Furthermore, if we compare our result for the ethylene formation for the example of the hydroxylated CeO2(111) surface (C2H5Om-II + 2 OlattH + OH → CH2CH2 + H2O + OH + OlattH + Olatt) with an energy barrier of 1 eV (Figure ) with those reported by Beste et al.[68] and recently by Salcedo et al.[78] (C2H5O + OlattH → CH2CH2+ OlattH + OH) for the non-hydroxylated surface with barriers of 2.08 and 1.19 eV, respectively, we conclude that the presence of hydroxyl groups that give rise to the formation of water with OH species after the abstraction of the β-H from the C2H5Om-II species plays a fundamental role in the reduction of the activation energy barrier for the formation of ethylene from C2H5O + OlattH up to 20% (we compare 1 and 1.19 eV since the mechanisms only differ in the fate of the extracted β-H and the methodology used in this work and in ref (78) is the same, which is not the case for ref (68), where, in addition to the different methodology, the way in which the O–C bond breaks differs). In summary, considering that the hydroxylated surface reproduces the experimental conditions more faithfully, our theoretical results should be more reliable.

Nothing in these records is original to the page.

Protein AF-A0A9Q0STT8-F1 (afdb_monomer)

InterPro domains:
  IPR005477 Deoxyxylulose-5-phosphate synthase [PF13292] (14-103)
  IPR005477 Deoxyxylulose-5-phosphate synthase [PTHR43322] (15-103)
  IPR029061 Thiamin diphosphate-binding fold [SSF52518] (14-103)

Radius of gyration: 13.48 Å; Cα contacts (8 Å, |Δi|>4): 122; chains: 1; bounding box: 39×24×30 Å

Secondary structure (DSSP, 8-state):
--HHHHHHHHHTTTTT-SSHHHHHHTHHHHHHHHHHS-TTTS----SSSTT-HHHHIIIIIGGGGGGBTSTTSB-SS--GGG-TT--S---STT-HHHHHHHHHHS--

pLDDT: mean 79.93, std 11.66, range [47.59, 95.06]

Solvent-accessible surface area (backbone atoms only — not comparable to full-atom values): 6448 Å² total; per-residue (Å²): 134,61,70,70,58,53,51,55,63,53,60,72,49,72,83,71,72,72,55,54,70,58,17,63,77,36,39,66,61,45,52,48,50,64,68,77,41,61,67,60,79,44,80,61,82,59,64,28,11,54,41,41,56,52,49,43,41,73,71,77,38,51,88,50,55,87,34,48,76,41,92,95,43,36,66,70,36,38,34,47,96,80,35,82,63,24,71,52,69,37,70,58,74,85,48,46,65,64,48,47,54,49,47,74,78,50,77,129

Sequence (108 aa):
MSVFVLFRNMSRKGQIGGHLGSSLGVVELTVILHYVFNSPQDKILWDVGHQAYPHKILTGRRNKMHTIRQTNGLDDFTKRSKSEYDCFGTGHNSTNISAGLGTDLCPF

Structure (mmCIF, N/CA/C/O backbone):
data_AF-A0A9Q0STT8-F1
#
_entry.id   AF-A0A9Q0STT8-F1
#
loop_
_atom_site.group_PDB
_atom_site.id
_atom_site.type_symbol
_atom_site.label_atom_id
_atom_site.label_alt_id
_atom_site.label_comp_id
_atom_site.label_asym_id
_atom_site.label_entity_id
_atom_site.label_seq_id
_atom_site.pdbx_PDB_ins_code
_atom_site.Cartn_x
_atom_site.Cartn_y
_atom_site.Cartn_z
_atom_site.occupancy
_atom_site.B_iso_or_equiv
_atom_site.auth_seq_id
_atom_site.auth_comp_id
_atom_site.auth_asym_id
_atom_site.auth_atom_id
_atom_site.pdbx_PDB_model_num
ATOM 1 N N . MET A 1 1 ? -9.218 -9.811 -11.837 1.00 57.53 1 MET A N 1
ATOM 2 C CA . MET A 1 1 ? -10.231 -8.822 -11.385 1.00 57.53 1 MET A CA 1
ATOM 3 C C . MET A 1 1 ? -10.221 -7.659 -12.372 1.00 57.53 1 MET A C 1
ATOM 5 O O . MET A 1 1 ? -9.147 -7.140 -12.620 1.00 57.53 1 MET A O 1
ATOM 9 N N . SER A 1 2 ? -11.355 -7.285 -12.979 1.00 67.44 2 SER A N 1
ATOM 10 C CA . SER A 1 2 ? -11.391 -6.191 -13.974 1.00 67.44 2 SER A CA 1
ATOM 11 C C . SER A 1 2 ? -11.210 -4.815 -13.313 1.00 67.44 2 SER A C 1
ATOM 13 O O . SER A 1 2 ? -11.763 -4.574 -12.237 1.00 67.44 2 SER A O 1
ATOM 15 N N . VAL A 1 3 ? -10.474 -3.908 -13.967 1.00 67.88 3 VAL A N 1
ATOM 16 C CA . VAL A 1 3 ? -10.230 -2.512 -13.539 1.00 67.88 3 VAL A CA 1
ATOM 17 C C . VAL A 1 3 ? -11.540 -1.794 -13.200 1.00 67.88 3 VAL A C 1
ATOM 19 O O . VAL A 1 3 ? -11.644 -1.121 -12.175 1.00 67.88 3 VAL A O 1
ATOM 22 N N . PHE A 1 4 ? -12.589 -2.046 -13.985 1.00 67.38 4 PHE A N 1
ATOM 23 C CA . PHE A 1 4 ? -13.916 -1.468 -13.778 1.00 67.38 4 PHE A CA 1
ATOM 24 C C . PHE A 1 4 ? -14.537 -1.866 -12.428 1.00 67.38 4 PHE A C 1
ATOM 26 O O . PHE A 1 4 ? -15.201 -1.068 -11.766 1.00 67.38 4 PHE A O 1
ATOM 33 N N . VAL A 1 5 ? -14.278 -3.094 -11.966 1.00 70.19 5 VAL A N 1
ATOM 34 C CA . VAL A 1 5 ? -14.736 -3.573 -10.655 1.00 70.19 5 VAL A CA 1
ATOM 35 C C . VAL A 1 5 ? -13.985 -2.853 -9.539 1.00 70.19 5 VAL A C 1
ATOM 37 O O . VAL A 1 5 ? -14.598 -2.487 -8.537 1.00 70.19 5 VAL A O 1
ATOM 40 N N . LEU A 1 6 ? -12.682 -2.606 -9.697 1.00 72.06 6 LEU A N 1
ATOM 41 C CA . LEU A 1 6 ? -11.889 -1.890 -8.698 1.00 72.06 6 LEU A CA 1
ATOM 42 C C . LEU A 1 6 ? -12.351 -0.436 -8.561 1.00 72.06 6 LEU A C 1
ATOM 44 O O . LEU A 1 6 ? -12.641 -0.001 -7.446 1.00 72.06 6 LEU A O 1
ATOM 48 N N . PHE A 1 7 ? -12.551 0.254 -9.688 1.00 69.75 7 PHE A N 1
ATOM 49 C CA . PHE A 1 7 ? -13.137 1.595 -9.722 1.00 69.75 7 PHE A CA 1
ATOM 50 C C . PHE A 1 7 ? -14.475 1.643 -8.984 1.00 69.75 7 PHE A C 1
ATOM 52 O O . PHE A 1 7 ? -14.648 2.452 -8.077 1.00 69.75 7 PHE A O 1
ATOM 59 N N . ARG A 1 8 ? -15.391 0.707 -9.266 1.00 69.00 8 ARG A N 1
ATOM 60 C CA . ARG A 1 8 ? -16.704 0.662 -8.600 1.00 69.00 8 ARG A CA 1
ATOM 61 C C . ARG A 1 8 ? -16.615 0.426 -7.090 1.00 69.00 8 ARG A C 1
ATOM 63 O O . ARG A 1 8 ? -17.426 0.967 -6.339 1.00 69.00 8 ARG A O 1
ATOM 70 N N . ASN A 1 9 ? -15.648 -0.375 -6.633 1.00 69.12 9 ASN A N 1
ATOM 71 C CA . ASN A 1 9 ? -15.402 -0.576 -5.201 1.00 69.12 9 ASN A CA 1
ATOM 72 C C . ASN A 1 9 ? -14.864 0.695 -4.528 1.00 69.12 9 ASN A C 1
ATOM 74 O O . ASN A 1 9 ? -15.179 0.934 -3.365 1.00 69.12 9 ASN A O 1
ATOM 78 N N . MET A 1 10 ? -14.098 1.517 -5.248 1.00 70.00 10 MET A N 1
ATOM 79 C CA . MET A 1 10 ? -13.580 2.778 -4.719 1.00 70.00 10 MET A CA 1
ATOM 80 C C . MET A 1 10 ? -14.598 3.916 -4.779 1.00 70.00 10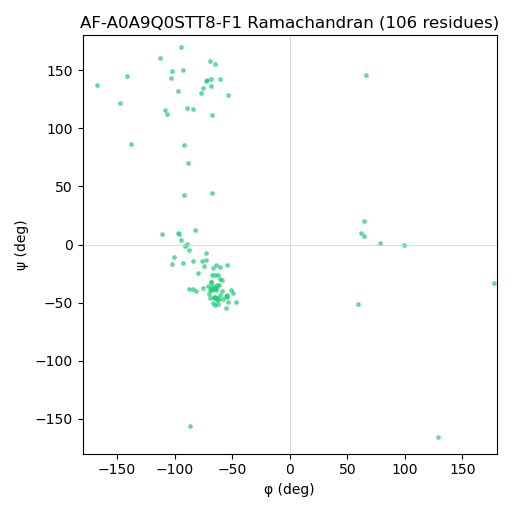 MET A C 1
ATOM 82 O O . MET A 1 10 ? -14.733 4.641 -3.802 1.00 70.00 10 MET A O 1
ATOM 86 N N . SER A 1 11 ? -15.387 4.041 -5.849 1.00 60.06 11 SER A N 1
ATOM 87 C CA . SER A 1 11 ? -16.423 5.080 -5.961 1.00 60.06 11 SER A CA 1
ATOM 88 C C . SER A 1 11 ? -17.487 4.979 -4.861 1.00 60.06 11 SER A C 1
ATOM 90 O O . SER A 1 11 ? -17.991 6.002 -4.405 1.00 60.06 11 SER A O 1
ATOM 92 N N . ARG A 1 12 ? -17.773 3.771 -4.343 1.00 60.12 12 ARG A N 1
ATOM 93 C CA . ARG A 1 12 ? -18.653 3.579 -3.169 1.00 60.12 12 ARG A CA 1
ATOM 94 C C . ARG A 1 12 ? -18.147 4.267 -1.894 1.00 60.12 12 ARG A C 1
ATOM 96 O O . ARG A 1 12 ? -18.937 4.495 -0.987 1.00 60.12 12 ARG A O 1
ATOM 103 N N . LYS A 1 13 ? -16.861 4.621 -1.815 1.00 58.97 13 LYS A N 1
ATOM 104 C CA . LYS A 1 13 ? -16.275 5.352 -0.684 1.00 58.97 13 LYS A CA 1
ATOM 105 C C . LYS A 1 13 ? -16.328 6.873 -0.799 1.00 58.97 13 LYS A C 1
ATOM 107 O O . LYS A 1 13 ? -15.902 7.537 0.144 1.00 58.97 13 LYS A O 1
ATOM 112 N N . GLY A 1 14 ? -16.884 7.432 -1.877 1.00 53.88 14 GLY A N 1
ATOM 113 C CA . GLY A 1 14 ? -17.055 8.885 -2.020 1.00 53.88 14 GLY A CA 1
ATOM 114 C C . GLY A 1 14 ? -17.812 9.548 -0.857 1.00 53.88 14 GLY A C 1
ATOM 115 O O . GLY A 1 14 ? -17.678 10.746 -0.654 1.00 53.88 14 GLY A O 1
ATOM 116 N N . GLN A 1 15 ? -18.540 8.769 -0.048 1.00 47.59 15 GLN A N 1
ATOM 117 C CA . GLN A 1 15 ? -19.290 9.240 1.120 1.00 47.59 15 GLN A CA 1
ATOM 118 C C . GLN A 1 15 ? -18.465 9.377 2.419 1.00 47.59 15 GLN A C 1
ATOM 120 O O . GLN A 1 15 ? -18.949 10.000 3.355 1.00 47.59 15 GLN A O 1
ATOM 125 N N . ILE A 1 16 ? -17.248 8.816 2.512 1.00 51.16 16 ILE A N 1
ATOM 126 C CA . ILE A 1 16 ? -16.497 8.719 3.791 1.00 51.16 16 ILE A CA 1
ATOM 127 C C . ILE A 1 16 ? -15.403 9.803 3.922 1.00 51.16 16 ILE A C 1
ATOM 129 O O . ILE A 1 16 ? -14.855 10.012 5.001 1.00 51.16 16 ILE A O 1
ATOM 133 N N . GLY A 1 17 ? -15.101 10.541 2.846 1.00 54.66 17 GLY A N 1
ATOM 134 C CA . GLY A 1 17 ? -14.025 11.538 2.826 1.00 54.66 17 GLY A CA 1
ATOM 135 C C . GLY A 1 17 ? -12.620 10.924 2.967 1.00 54.66 17 GLY A C 1
ATOM 136 O O . GLY A 1 17 ? -12.401 9.924 3.654 1.00 54.66 17 GLY A O 1
ATOM 137 N N . GLY A 1 18 ? -11.634 11.521 2.299 1.00 61.88 18 GLY A N 1
ATOM 138 C CA . GLY A 1 18 ? -10.235 11.076 2.335 1.00 61.88 18 GLY A CA 1
ATOM 139 C C . GLY A 1 18 ? -9.629 10.890 0.947 1.00 61.88 18 GLY A C 1
ATOM 140 O O . GLY A 1 18 ? -10.191 11.352 -0.043 1.00 61.88 18 GLY A O 1
ATOM 141 N N . HIS A 1 19 ? -8.479 10.212 0.898 1.00 67.12 19 HIS A N 1
ATOM 142 C CA . HIS A 1 19 ? -7.533 10.076 -0.224 1.00 67.12 19 HIS A CA 1
ATOM 143 C C . HIS A 1 19 ? -8.049 9.276 -1.444 1.00 67.12 19 HIS A C 1
ATOM 145 O O . HIS A 1 19 ? -7.371 8.423 -2.020 1.00 67.12 19 HIS A O 1
ATOM 151 N N . LEU A 1 20 ? -9.287 9.549 -1.849 1.00 71.06 20 LEU A N 1
ATOM 152 C CA . LEU A 1 20 ? -9.976 8.913 -2.960 1.00 71.06 20 LEU A CA 1
ATOM 153 C C . LEU A 1 20 ? -9.368 9.333 -4.301 1.00 71.06 20 LEU A C 1
ATOM 155 O O . LEU A 1 20 ? -9.165 8.484 -5.160 1.00 71.06 20 LEU A O 1
ATOM 159 N N . GLY A 1 21 ? -9.046 10.622 -4.464 1.00 71.12 21 GLY A N 1
ATOM 160 C CA . GLY A 1 21 ? -8.467 11.158 -5.700 1.00 71.12 21 GLY A CA 1
ATOM 161 C C . GLY A 1 21 ? -7.100 10.551 -6.017 1.00 71.12 21 GLY A C 1
ATOM 162 O O . GLY A 1 21 ? -6.884 10.051 -7.117 1.00 71.12 21 GLY A O 1
ATOM 163 N N . SER A 1 22 ? -6.210 10.496 -5.023 1.00 76.38 22 SER A N 1
ATOM 164 C CA . SER A 1 22 ? -4.891 9.865 -5.159 1.00 76.38 22 SER A CA 1
ATOM 165 C C . SER A 1 22 ? -4.993 8.356 -5.390 1.00 76.38 22 SER A C 1
ATOM 167 O O . SER A 1 22 ? -4.253 7.811 -6.200 1.00 76.38 22 SER A O 1
ATOM 169 N N . SER A 1 23 ? -5.940 7.679 -4.730 1.00 81.25 23 SER A N 1
ATOM 170 C CA . SER A 1 23 ? -6.182 6.246 -4.933 1.00 81.25 23 SER A CA 1
ATOM 171 C C . SER A 1 23 ? -6.753 5.931 -6.321 1.00 81.25 23 SER A C 1
ATOM 173 O O . SER A 1 23 ? -6.363 4.931 -6.919 1.00 81.25 23 SER A O 1
ATOM 175 N N . LEU A 1 24 ? -7.657 6.767 -6.854 1.00 83.56 24 LEU A N 1
ATOM 176 C CA . LEU A 1 24 ? -8.231 6.622 -8.202 1.00 83.56 24 LEU A CA 1
ATOM 177 C C . LEU A 1 24 ? -7.168 6.769 -9.295 1.00 83.56 24 LEU A C 1
ATOM 179 O O . LEU A 1 24 ? -7.179 5.993 -10.246 1.00 83.56 24 LEU A O 1
ATOM 183 N N . GLY A 1 25 ? -6.222 7.697 -9.125 1.00 85.31 25 GLY A N 1
ATOM 184 C CA . GLY A 1 25 ? -5.141 7.925 -10.087 1.00 85.31 25 GLY A CA 1
ATOM 185 C C . GLY A 1 25 ? -4.142 6.770 -10.221 1.00 85.31 25 GLY A C 1
ATOM 186 O O . GLY A 1 25 ? -3.468 6.672 -11.240 1.00 85.31 25 GLY A O 1
ATOM 187 N N . VAL A 1 26 ? -4.057 5.870 -9.234 1.00 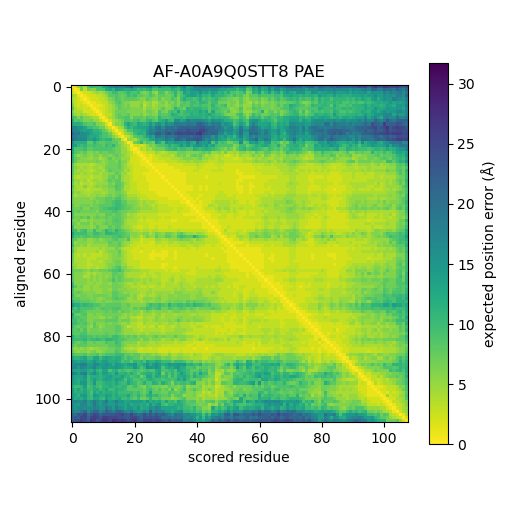89.44 26 VAL A N 1
ATOM 188 C CA . VAL A 1 26 ? -3.102 4.743 -9.241 1.00 89.44 26 VAL A CA 1
ATOM 189 C C . VAL A 1 26 ? -3.766 3.377 -9.415 1.00 89.44 26 VAL A C 1
ATOM 191 O O . VAL A 1 26 ? -3.102 2.353 -9.258 1.00 89.44 26 VAL A O 1
ATOM 194 N N . VAL A 1 27 ? -5.065 3.319 -9.730 1.00 89.62 27 VAL A N 1
ATOM 195 C CA . VAL A 1 27 ? -5.803 2.051 -9.889 1.00 89.62 27 VAL A CA 1
ATOM 196 C C . VAL A 1 27 ? -5.138 1.136 -10.905 1.00 89.62 27 VAL A C 1
ATOM 198 O O . VAL A 1 27 ? -4.833 -0.013 -10.589 1.00 89.62 27 VAL A O 1
ATOM 201 N N . GLU A 1 28 ? -4.916 1.646 -12.112 1.00 89.69 28 GLU A N 1
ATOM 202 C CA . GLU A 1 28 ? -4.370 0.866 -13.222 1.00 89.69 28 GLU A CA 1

Finally, the experimentally detected ethylenedioxy species, the binding of which depends on the orientation of the exposed ceria facets, do not only explain the larger amounts of gas-phase ethylene produced on the (111) facets, on which the intermediates are much less strongly bound as compared to the (100) facets, but also the observed enhanced yield toward hydrogen production for the nanocubes. The more strongly bound intermediate on the (100) facets results in an increased probability of formation of hydrogen via formate species with the participation of the more labile lattice oxygen atoms on this facet.

Conclusions

The interaction of ethanol over ceria nanooctahedra and nanocubes, which mainly expose (111) and (100) facets, respectively, as proven by TEM, was studied by means of mass spectrometry, infrared spectroscopy, and DFT calculations. The temperature-programmed surface reaction of ethanol produces H2, C2H4, CO2, and CH4 over both ceria surfaces. Although H2 and ethylene had a similar evolution on the ceria nanooctahedra, showing a maximum at 268 °C, on the nanocubes, ethylene was produced at higher temperatures as compared to H2 (maximum at 290 and 264 °C, respectively). Additionally, the ethylene peak was twice as large on the octahedra as in the cubes, while higher amounts of H2, CO2, and CH4 could be observed on the cubes with respect to the octahedra.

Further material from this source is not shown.